Department of Anaesthesia and Pain Medicine, Te Whatu Ora Health New Zealand Waikato, Hamilton, New Zealand.
Waikato Clinical Campus, University of Auckland, Hamilton, New Zealand.
Anaesth Intensive Care. 2024 Jan;52(1):16-27. doi: 10.1177/0310057X231196910. Epub 2023 Nov 25.
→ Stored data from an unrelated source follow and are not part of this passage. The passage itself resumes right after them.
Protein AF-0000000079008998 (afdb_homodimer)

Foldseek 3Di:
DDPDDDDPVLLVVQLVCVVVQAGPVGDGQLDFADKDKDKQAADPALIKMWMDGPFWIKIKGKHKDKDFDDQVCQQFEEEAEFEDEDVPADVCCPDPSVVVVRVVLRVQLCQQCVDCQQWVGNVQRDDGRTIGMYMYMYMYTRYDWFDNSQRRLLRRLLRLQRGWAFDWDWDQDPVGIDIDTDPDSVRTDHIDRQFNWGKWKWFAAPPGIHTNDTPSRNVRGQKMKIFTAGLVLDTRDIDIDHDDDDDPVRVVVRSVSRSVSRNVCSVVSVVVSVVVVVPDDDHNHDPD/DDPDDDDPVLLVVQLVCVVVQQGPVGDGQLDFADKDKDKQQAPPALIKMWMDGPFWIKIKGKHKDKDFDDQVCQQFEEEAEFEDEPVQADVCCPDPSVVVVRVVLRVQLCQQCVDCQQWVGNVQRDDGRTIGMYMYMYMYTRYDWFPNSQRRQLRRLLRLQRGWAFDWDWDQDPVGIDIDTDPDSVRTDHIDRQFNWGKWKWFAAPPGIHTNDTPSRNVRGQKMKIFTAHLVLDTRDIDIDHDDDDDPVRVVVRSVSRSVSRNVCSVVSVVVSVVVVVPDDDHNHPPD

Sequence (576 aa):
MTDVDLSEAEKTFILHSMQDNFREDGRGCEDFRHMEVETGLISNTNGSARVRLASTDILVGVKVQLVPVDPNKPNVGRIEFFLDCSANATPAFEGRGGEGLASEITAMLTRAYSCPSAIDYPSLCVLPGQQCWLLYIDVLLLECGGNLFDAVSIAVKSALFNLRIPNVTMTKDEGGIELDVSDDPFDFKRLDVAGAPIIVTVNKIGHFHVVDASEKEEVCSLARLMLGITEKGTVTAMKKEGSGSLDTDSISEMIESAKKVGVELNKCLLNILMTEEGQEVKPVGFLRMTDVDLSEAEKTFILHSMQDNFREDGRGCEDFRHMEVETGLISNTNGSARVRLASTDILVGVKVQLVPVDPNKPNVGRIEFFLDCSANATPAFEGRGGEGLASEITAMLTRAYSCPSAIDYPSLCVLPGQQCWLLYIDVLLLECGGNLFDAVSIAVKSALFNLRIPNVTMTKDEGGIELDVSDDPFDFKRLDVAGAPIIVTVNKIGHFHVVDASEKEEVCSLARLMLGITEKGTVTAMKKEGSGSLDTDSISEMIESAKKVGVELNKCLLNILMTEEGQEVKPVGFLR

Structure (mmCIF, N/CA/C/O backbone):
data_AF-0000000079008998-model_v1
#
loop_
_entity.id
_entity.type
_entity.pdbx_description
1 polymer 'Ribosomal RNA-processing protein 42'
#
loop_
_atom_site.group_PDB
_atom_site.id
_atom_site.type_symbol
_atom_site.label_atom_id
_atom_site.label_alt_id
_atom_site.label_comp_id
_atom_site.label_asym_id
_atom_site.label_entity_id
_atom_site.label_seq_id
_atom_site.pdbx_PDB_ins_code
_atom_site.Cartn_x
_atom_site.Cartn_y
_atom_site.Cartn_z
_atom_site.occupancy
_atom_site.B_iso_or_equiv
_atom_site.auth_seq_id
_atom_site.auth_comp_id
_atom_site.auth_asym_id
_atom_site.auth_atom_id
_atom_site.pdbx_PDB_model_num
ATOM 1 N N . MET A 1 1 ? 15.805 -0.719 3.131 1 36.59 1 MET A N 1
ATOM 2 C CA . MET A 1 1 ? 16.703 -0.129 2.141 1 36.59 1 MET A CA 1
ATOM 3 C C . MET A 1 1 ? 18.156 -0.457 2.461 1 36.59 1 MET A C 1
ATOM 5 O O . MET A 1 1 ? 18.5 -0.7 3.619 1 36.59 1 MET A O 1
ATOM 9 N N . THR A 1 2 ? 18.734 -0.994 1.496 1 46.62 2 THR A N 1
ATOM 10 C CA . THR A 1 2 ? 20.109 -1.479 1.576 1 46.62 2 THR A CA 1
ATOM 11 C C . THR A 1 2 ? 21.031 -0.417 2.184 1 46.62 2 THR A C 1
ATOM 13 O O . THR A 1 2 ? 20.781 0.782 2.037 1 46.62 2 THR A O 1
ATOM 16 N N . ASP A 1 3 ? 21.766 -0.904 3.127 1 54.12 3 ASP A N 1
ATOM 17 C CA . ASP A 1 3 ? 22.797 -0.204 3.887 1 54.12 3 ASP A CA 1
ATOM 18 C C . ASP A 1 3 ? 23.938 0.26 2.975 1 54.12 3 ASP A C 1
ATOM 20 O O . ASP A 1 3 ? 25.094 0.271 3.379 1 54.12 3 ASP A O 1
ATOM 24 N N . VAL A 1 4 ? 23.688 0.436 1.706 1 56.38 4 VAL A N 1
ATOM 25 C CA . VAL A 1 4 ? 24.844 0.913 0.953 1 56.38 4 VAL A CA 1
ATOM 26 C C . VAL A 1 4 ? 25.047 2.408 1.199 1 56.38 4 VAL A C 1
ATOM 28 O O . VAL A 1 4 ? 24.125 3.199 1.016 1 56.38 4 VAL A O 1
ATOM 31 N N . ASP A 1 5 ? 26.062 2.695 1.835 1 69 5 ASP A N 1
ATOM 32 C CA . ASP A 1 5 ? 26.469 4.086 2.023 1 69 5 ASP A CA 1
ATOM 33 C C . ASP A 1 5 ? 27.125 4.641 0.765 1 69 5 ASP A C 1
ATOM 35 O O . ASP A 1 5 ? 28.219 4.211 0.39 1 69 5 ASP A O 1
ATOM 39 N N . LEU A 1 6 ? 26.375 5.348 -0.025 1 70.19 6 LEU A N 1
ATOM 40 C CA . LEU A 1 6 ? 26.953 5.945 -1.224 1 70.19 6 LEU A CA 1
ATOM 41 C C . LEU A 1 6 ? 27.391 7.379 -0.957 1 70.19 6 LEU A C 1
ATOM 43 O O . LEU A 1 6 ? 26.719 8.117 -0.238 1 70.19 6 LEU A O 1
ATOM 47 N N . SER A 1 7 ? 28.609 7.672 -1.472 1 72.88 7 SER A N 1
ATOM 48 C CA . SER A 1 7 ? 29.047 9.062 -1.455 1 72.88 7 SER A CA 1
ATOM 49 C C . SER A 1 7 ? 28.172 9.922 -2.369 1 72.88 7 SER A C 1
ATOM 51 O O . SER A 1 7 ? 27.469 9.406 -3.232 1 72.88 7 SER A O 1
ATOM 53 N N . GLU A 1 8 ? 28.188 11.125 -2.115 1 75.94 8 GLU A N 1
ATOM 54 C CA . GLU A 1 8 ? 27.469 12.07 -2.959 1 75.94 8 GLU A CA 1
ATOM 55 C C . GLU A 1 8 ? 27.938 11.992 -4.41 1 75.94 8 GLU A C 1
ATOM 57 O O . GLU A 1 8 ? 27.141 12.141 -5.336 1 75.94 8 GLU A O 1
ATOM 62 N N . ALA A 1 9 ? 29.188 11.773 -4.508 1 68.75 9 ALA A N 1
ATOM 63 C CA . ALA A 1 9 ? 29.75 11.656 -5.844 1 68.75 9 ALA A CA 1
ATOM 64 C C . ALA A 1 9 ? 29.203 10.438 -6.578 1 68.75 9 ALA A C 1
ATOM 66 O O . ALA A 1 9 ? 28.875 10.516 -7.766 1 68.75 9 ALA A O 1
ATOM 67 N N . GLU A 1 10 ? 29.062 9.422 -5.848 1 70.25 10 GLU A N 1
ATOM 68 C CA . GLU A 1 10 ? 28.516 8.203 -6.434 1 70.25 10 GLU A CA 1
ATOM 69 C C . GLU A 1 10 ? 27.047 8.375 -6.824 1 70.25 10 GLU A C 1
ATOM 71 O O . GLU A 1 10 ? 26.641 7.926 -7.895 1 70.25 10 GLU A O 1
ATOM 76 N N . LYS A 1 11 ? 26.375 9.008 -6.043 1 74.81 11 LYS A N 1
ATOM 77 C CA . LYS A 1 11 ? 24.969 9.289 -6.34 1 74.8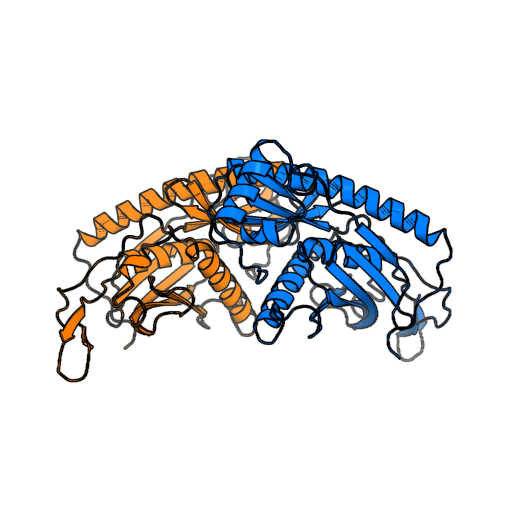1 11 LYS A CA 1
ATOM 78 C C . LYS A 1 11 ? 24.828 10.141 -7.602 1 74.81 11 LYS A C 1
ATOM 80 O O . LYS A 1 11 ? 23.984 9.867 -8.445 1 74.81 11 LYS A O 1
ATOM 85 N N . THR A 1 12 ? 25.688 11.094 -7.695 1 74.81 12 THR A N 1
ATOM 86 C CA . THR A 1 12 ? 25.688 11.977 -8.852 1 74.81 12 THR A CA 1
ATOM 87 C C . THR A 1 12 ? 26.031 11.211 -10.125 1 74.81 12 THR A C 1
ATOM 89 O O . THR A 1 12 ? 25.438 11.438 -11.18 1 74.81 12 THR A O 1
ATOM 92 N N . PHE A 1 13 ? 26.969 10.344 -9.93 1 71.69 13 PHE A N 1
ATOM 93 C CA . PHE A 1 13 ? 27.375 9.531 -11.07 1 71.69 13 PHE A CA 1
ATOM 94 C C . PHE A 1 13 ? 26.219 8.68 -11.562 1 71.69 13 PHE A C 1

Lingual tonsillar hypertrophy is rarely identified on routine airway assessment but may cause difficulties in airway management. We conducted a narrative review of case reports of lingual tonsillar hypertrophy to examine associated patient factors, success rates of airway management techniques and complications. We searched the literature for anaesthetic management of cases with lingual tonsillar hypertrophy. We found 89 patients in various case reports, from which we derived 92 cases to analyse. 64% of cases were assessed as having a normal airway. Difficult and impossible face mask ventilation occurred in 29.6% and 1.4% of cases, respectively. Difficult intubation and failed intubation occurred in 89.1% and 21.7% of cases, respectively. Multiple attempts (up to six) at intubation were performed, with no successful intubation after the third attempt with direct laryngoscopy. Some 16.5% of patients were woken up and 4.3% required emergency front of neck access. Complications included oesophageal intubation (10.9%), bleeding (9.8%) and severe hypoxia (3.2%). Our findings show that severe cases of lingual hypertrophy may cause an unanticipated difficult airway and serious complications, including hypoxic brain damage and death. A robust airway strategy is required which includes limiting the number of attempts at laryngoscopy, and early priming and performance of emergency front of neck access if required. In patients with known severe lingual tonsillar hypertrophy, awake intubation should be considered.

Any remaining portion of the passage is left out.